Profile image of Stuart McClean

Dr Stuart McClean Stuart.Mcclean@uwe.ac.uk
Associate Professor Public Health (Health & Wellbeing)



Abstract

While the growth in usage and practice of varying forms of complementary and alternative medicine (CAM) continues apace, social science has increasingly turned to CAM's often individualistic approach to health and illness. CAM has been perceived as both partly a cause of and a response to the well-documented ideology in modern healthcare of 'individual responsibility for health'. This occasionally manifests in a 'victim-blaming' ideology amongst both orthodox and CAM practitioners alike. These issues emerged as key themes in an ethnographic study of a Centre for spiritual healing in the North of England.

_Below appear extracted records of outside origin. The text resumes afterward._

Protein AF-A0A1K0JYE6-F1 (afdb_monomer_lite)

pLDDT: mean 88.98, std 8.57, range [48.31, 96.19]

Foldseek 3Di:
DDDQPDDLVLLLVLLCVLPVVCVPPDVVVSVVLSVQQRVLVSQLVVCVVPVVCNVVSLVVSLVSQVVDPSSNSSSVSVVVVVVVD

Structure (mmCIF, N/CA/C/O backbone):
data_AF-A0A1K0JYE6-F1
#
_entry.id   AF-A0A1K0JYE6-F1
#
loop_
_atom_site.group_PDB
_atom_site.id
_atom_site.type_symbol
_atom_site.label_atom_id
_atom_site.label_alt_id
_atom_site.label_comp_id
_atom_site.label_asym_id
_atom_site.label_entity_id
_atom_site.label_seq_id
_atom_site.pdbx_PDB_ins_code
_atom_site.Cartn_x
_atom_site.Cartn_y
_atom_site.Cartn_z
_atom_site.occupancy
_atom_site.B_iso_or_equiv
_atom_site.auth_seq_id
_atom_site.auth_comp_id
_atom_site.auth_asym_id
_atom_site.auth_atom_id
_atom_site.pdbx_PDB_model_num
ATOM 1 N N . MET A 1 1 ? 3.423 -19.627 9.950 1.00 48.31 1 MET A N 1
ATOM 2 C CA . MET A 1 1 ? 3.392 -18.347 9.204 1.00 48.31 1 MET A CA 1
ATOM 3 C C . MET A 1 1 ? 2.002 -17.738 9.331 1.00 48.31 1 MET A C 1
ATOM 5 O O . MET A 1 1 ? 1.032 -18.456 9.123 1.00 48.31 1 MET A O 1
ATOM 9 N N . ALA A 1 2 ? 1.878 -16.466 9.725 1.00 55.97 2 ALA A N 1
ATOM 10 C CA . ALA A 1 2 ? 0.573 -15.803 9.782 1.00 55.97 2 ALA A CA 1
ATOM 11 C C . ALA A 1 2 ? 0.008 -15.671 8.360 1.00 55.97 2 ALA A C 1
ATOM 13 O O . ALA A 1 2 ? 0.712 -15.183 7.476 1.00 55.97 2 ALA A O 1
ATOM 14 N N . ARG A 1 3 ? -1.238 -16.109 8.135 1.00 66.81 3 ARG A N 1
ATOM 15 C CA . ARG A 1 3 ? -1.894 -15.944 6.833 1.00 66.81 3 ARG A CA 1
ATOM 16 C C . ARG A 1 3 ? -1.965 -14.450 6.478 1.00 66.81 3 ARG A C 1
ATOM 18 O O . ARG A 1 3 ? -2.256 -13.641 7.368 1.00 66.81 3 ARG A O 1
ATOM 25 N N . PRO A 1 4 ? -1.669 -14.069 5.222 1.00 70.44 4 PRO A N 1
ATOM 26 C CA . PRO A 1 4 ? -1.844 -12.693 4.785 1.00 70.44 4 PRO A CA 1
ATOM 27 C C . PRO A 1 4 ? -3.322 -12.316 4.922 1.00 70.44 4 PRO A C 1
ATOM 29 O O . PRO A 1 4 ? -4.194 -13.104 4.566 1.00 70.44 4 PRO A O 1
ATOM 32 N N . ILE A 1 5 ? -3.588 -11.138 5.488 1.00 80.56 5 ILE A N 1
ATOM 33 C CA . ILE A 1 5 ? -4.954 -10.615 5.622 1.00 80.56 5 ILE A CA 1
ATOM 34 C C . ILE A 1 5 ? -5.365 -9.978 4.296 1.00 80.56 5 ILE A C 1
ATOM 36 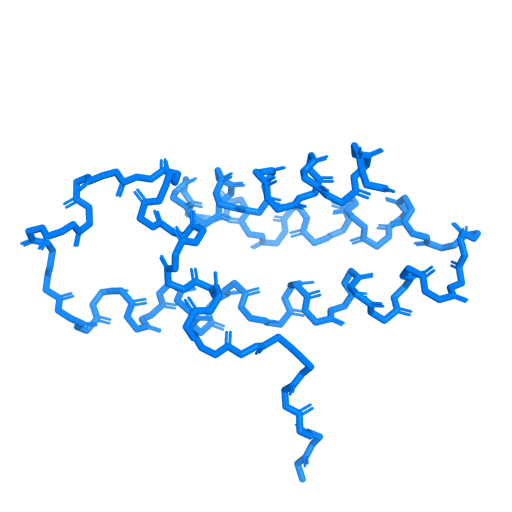O O . ILE A 1 5 ? -6.483 -10.171 3.837 1.00 80.56 5 ILE A O 1
ATOM 40 N N . VAL A 1 6 ? -4.427 -9.272 3.665 1.00 83.31 6 VAL A N 1
ATOM 41 C CA . VAL A 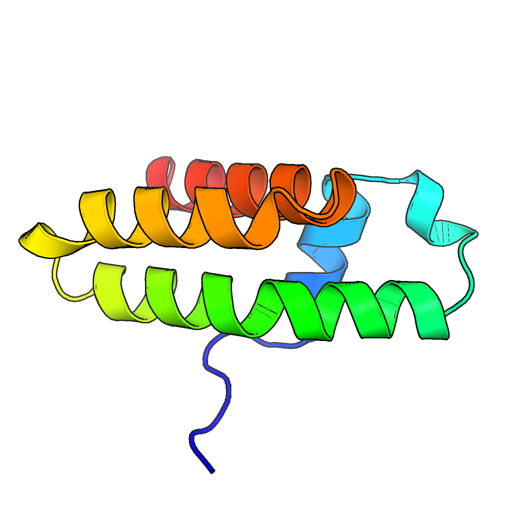1 6 ? -4.599 -8.682 2.341 1.00 83.31 6 VAL A CA 1
ATOM 42 C C . VAL A 1 6 ? -4.142 -9.671 1.266 1.00 83.31 6 VAL A C 1
ATOM 44 O O . VAL A 1 6 ? -3.007 -10.170 1.299 1.00 83.31 6 VAL A O 1
ATOM 47 N N . THR A 1 7 ? -5.044 -9.984 0.336 1.00 88.12 7 THR A N 1
ATOM 48 C CA . THR A 1 7 ? -4.806 -10.920 -0.771 1.00 88.12 7 THR A CA 1
ATOM 49 C C . THR A 1 7 ? -3.828 -10.328 -1.781 1.00 88.12 7 THR A C 1
ATOM 51 O O . THR A 1 7 ? -3.710 -9.119 -1.910 1.00 88.12 7 THR A O 1
ATOM 54 N N . THR A 1 8 ? -3.103 -11.178 -2.512 1.00 88.50 8 THR A N 1
ATOM 55 C CA . THR A 1 8 ? -2.177 -10.716 -3.564 1.00 88.50 8 THR A CA 1
ATOM 56 C C . THR A 1 8 ? -2.888 -9.897 -4.637 1.00 88.50 8 THR A C 1
ATOM 58 O O . THR A 1 8 ? -2.346 -8.887 -5.060 1.00 88.50 8 THR A O 1
ATOM 61 N N . VAL A 1 9 ? -4.094 -10.329 -5.020 1.00 87.88 9 VAL A N 1
ATOM 62 C CA . VAL A 1 9 ? -4.912 -9.698 -6.062 1.00 87.88 9 VAL A CA 1
ATOM 63 C C . VAL A 1 9 ? -5.226 -8.252 -5.690 1.00 87.88 9 VAL A C 1
ATOM 65 O O . VAL A 1 9 ? -4.872 -7.359 -6.441 1.00 87.88 9 VAL A O 1
ATOM 68 N N . LEU A 1 10 ? -5.712 -8.000 -4.467 1.00 89.81 10 LEU A N 1
ATOM 69 C CA . LEU A 1 10 ? -6.002 -6.633 -4.021 1.00 89.81 10 LEU A CA 1
ATOM 70 C C . LEU A 1 10 ? -4.759 -5.733 -4.061 1.00 89.81 10 LEU A C 1
ATOM 72 O O . LEU A 1 10 ? -4.843 -4.565 -4.408 1.00 89.81 10 LEU A O 1
ATOM 76 N N . ILE A 1 11 ? -3.590 -6.268 -3.703 1.00 92.44 11 ILE A N 1
ATOM 77 C CA . ILE A 1 11 ? -2.341 -5.493 -3.732 1.00 92.44 11 ILE A CA 1
ATOM 78 C C . ILE A 1 11 ? -1.953 -5.152 -5.169 1.00 92.44 11 ILE A C 1
ATOM 80 O O . ILE A 1 11 ? -1.482 -4.048 -5.418 1.00 92.44 11 ILE A O 1
ATOM 84 N N . GLN A 1 12 ? -2.124 -6.095 -6.094 1.00 92.00 12 GLN A N 1
ATOM 85 C CA . GLN A 1 12 ? -1.868 -5.869 -7.511 1.00 92.00 12 GLN A CA 1
ATOM 86 C C . GLN A 1 12 ? -2.825 -4.820 -8.076 1.00 92.00 12 GLN A C 1
ATOM 88 O O . GLN A 1 12 ? -2.346 -3.880 -8.695 1.00 92.00 12 GLN A O 1
ATOM 93 N N . ASP A 1 13 ? -4.121 -4.913 -7.783 1.00 91.62 13 ASP A N 1
ATOM 94 C CA . ASP A 1 13 ? -5.122 -3.944 -8.244 1.00 91.62 13 ASP A CA 1
ATOM 95 C C . ASP A 1 13 ? -4.769 -2.522 -7.789 1.00 91.62 13 ASP A C 1
ATOM 97 O O . ASP A 1 13 ? -4.675 -1.613 -8.608 1.00 91.62 13 ASP A O 1
ATOM 101 N N . VAL A 1 14 ? -4.448 -2.344 -6.502 1.00 92.88 14 VAL A N 1
ATOM 102 C CA . VAL A 1 14 ? -4.040 -1.040 -5.950 1.00 92.88 14 VAL A CA 1
ATOM 103 C C . VAL A 1 14 ? -2.730 -0.541 -6.577 1.00 92.88 14 VAL A C 1
ATOM 105 O O . VAL A 1 14 ? -2.558 0.659 -6.781 1.00 92.88 14 VAL A O 1
ATOM 108 N N . LEU A 1 15 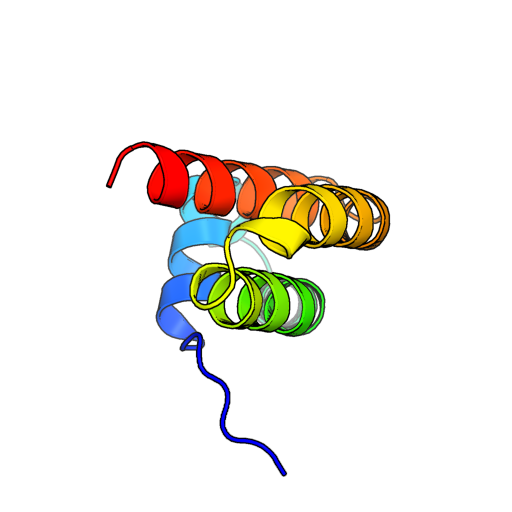? -1.788 -1.437 -6.892 1.00 93.19 15 LEU A N 1
ATOM 109 C CA . LEU A 1 15 ? -0.550 -1.070 -7.586 1.00 93.19 15 LEU A CA 1
ATOM 110 C C . LEU A 1 15 ? -0.827 -0.594 -9.017 1.00 93.19 15 LEU A C 1
ATOM 112 O O . LEU A 1 15 ? -0.274 0.427 -9.419 1.00 93.19 15 LEU A O 1
ATOM 116 N N . TYR A 1 16 ? -1.675 -1.301 -9.764 1.00 92.94 16 TYR A N 1
ATOM 117 C CA . TYR A 1 16 ? -2.043 -0.936 -11.133 1.00 92.94 16 TYR A CA 1
ATOM 118 C C . TYR A 1 16 ? -2.867 0.352 -11.190 1.00 92.94 16 TYR A C 1
ATOM 120 O O . TYR A 1 16 ? -2.662 1.165 -12.087 1.00 92.94 16 TYR A O 1
ATOM 128 N N . GLU A 1 17 ? -3.750 0.573 -10.217 1.00 92.50 17 GLU A N 1
ATOM 129 C CA . GLU A 1 17 ? -4.521 1.812 -10.104 1.00 92.50 17 GLU A CA 1
ATOM 130 C C . GLU A 1 17 ? -3.618 3.007 -9.758 1.00 92.50 17 GLU A C 1
ATOM 132 O O . GLU A 1 17 ? -3.749 4.079 -10.346 1.00 92.50 17 GLU A O 1
ATOM 137 N N . ALA A 1 18 ? -2.639 2.816 -8.868 1.00 92.31 18 ALA A N 1
ATOM 138 C CA . ALA A 1 18 ? -1.677 3.859 -8.516 1.00 92.31 18 ALA A CA 1
ATOM 139 C C . ALA A 1 18 ? -0.618 4.119 -9.603 1.00 92.31 18 ALA A C 1
ATOM 141 O O . ALA A 1 18 ? -0.024 5.197 -9.639 1.00 92.31 18 ALA A O 1
ATOM 142 N N . SER A 1 19 ? -0.332 3.137 -10.460 1.00 91.62 19 SER A N 1
ATOM 143 C CA . SER A 1 19 ? 0.654 3.247 -11.536 1.00 91.62 19 SER A CA 1
ATOM 144 C C . SER A 1 19 ? 0.259 2.356 -12.721 1.00 91.62 19 SER A C 1
ATOM 146 O O . SER A 1 19 ? 0.677 1.197 -12.799 1.00 91.62 19 SER A O 1
ATOM 148 N N . PRO A 1 20 ? -0.509 2.902 -13.684 1.00 88.31 20 PRO A N 1
ATOM 149 C CA . PRO A 1 20 ? -0.939 2.167 -14.877 1.00 88.31 20 PRO A CA 1
ATOM 150 C C . PRO A 1 20 ? 0.222 1.641 -15.738 1.00 88.31 20 PRO A C 1
ATOM 152 O O . PRO A 1 20 ? 0.071 0.645 -16.441 1.00 88.31 20 PRO A O 1
ATOM 155 N N . GLU A 1 21 ? 1.394 2.276 -15.643 1.00 86.56 21 GLU A N 1
ATOM 156 C CA . GLU A 1 21 ? 2.647 1.892 -16.313 1.00 86.56 21 GLU A CA 1
ATOM 157 C C . GLU A 1 21 ? 3.148 0.496 -15.901 1.00 86.56 21 GLU A C 1
ATOM 159 O O . GLU A 1 21 ? 3.925 -0.132 -16.619 1.00 86.56 21 GLU A O 1
ATOM 164 N N . LEU A 1 22 ? 2.683 -0.036 -14.763 1.00 86.69 22 LEU A N 1
ATOM 165 C CA . LEU A 1 22 ? 3.006 -1.397 -14.334 1.00 86.69 22 LEU A CA 1
ATOM 166 C C . LEU A 1 22 ? 2.417 -2.483 -15.239 1.00 86.69 22 LEU A C 1
ATOM 168 O O . LEU A 1 22 ? 2.870 -3.625 -15.153 1.00 86.69 22 LEU A O 1
ATOM 172 N N . ASN A 1 23 ? 1.427 -2.166 -16.081 1.00 83.75 23 ASN A N 1
ATOM 173 C CA . ASN A 1 23 ? 0.838 -3.135 -17.011 1.00 83.75 23 ASN A CA 1
ATOM 174 C C . ASN A 1 23 ? 1.864 -3.680 -18.012 1.00 83.75 23 ASN A C 1
ATOM 176 O O . ASN A 1 23 ? 1.820 -4.862 -18.346 1.00 83.75 23 ASN A O 1
ATOM 180 N N . ASP A 1 24 ? 2.821 -2.844 -18.416 1.00 87.38 24 ASP A N 1
ATOM 181 C CA . ASP A 1 24 ? 3.898 -3.213 -19.338 1.00 87.38 24 ASP A CA 1
ATOM 182 C C . ASP A 1 24 ? 5.178 -3.653 -18.602 1.00 87.38 24 ASP A C 1
ATOM 184 O O . ASP A 1 24 ? 6.173 -4.044 -19.220 1.00 87.38 24 ASP A O 1
ATOM 188 N N . ALA A 1 25 ? 5.182 -3.592 -17.266 1.00 87.50 25 ALA A N 1
ATOM 189 C CA . ALA A 1 25 ? 6.345 -3.929 -16.461 1.00 87.50 25 ALA A CA 1
ATOM 190 C C . ALA A 1 25 ? 6.555 -5.445 -16.349 1.00 87.50 25 ALA A C 1
ATOM 192 O O . ALA A 1 25 ? 5.631 -6.260 -16.357 1.00 87.50 25 ALA A O 1
ATOM 193 N N . HIS A 1 26 ? 7.815 -5.839 -16.163 1.00 89.94 26 HIS A N 1
ATOM 194 C CA . HIS A 1 26 ? 8.164 -7.242 -15.983 1.00 89.94 26 HIS A CA 1
ATOM 195 C C . HIS A 1 26 ? 7.501 -7.819 -14.710 1.00 89.94 26 HIS A C 1
ATOM 197 O O . HIS A 1 26 ? 7.645 -7.220 -13.639 1.00 89.94 26 HIS A O 1
ATOM 203 N N . PRO A 1 27 ? 6.886 -9.022 -14.740 1.00 89.25 27 PRO A N 1
ATOM 204 C CA . PRO A 1 27 ? 6.168 -9.588 -13.588 1.00 89.25 27 PRO A CA 1
ATOM 205 C C . PRO A 1 27 ? 6.998 -9.687 -12.299 1.00 89.25 27 PRO A C 1
ATOM 207 O O . PRO A 1 27 ? 6.477 -9.561 -11.191 1.00 89.25 27 PRO A O 1
ATOM 210 N N . ALA A 1 28 ? 8.312 -9.892 -12.429 1.00 91.25 28 ALA A N 1
ATOM 211 C CA . ALA A 1 28 ? 9.232 -9.903 -11.289 1.00 91.25 28 ALA A CA 1
ATOM 212 C C . ALA A 1 28 ? 9.272 -8.559 -10.535 1.00 91.25 28 ALA A C 1
ATOM 214 O O . ALA A 1 28 ? 9.372 -8.557 -9.309 1.00 91.25 28 ALA A O 1
ATOM 215 N N . PHE A 1 29 ? 9.156 -7.435 -11.248 1.00 90.44 29 PHE A N 1
ATOM 216 C CA . PHE A 1 29 ? 9.107 -6.106 -10.645 1.00 90.44 29 PHE A CA 1
ATOM 217 C C . PHE A 1 29 ? 7.814 -5.929 -9.847 1.00 90.44 29 PHE A C 1
ATOM 219 O O . PHE A 1 29 ? 7.864 -5.637 -8.653 1.00 90.44 29 PHE A O 1
ATOM 226 N N . THR A 1 30 ? 6.665 -6.242 -10.448 1.00 90.75 30 THR A N 1
ATOM 227 C CA . THR A 1 30 ? 5.359 -6.199 -9.772 1.00 90.75 30 THR A CA 1
ATOM 228 C C . THR A 1 30 ? 5.331 -7.097 -8.532 1.00 90.75 30 THR A C 1
ATOM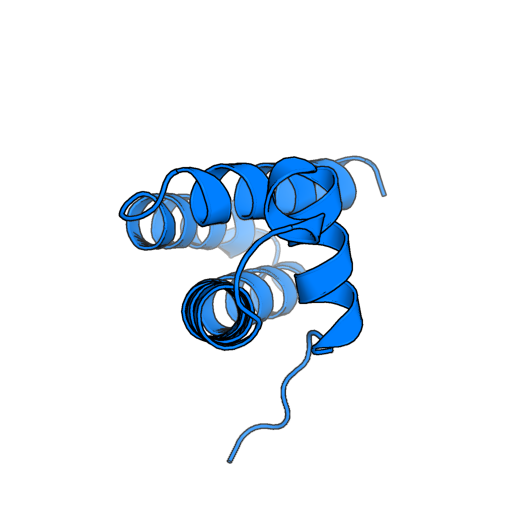 230 O O . THR A 1 30 ? 4.863 -6.689 -7.470 1.00 90.75 30 THR A O 1
ATOM 233 N N . ASN A 1 31 ? 5.918 -8.295 -8.608 1.00 91.94 31 ASN A N 1
ATOM 234 C CA . ASN A 1 31 ? 6.044 -9.190 -7.456 1.00 91.94 31 ASN A CA 1
ATOM 235 C C . ASN A 1 31 ? 6.912 -8.600 -6.333 1.00 91.94 31 ASN A C 1
ATOM 237 O O . ASN A 1 31 ? 6.584 -8.765 -5.155 1.00 91.94 31 ASN A O 1
ATOM 241 N N . ALA A 1 32 ? 7.992 -7.888 -6.665 1.00 92.88 32 ALA A N 1
ATOM 242 C CA . ALA A 1 32 ? 8.814 -7.199 -5.673 1.00 92.88 32 ALA A CA 1
ATOM 243 C C . ALA A 1 32 ? 8.028 -6.081 -4.964 1.00 92.88 32 ALA A C 1
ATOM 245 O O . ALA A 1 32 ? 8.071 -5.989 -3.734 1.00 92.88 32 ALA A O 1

By drawing upon a range of qualitative data gained through the researcher's participation at this healing centre, I argue that the healers' focus on individual responsibility for health is not so much a part of the current socio-political health ideology of 'victim-blaming', rather, it is illustrative of an important contemporary social phenomenon: the movement towards the subjectification and personalisation of public life. © Blackwell Publishing Ltd/Foundation for the Sociology of Health & Illness 2005.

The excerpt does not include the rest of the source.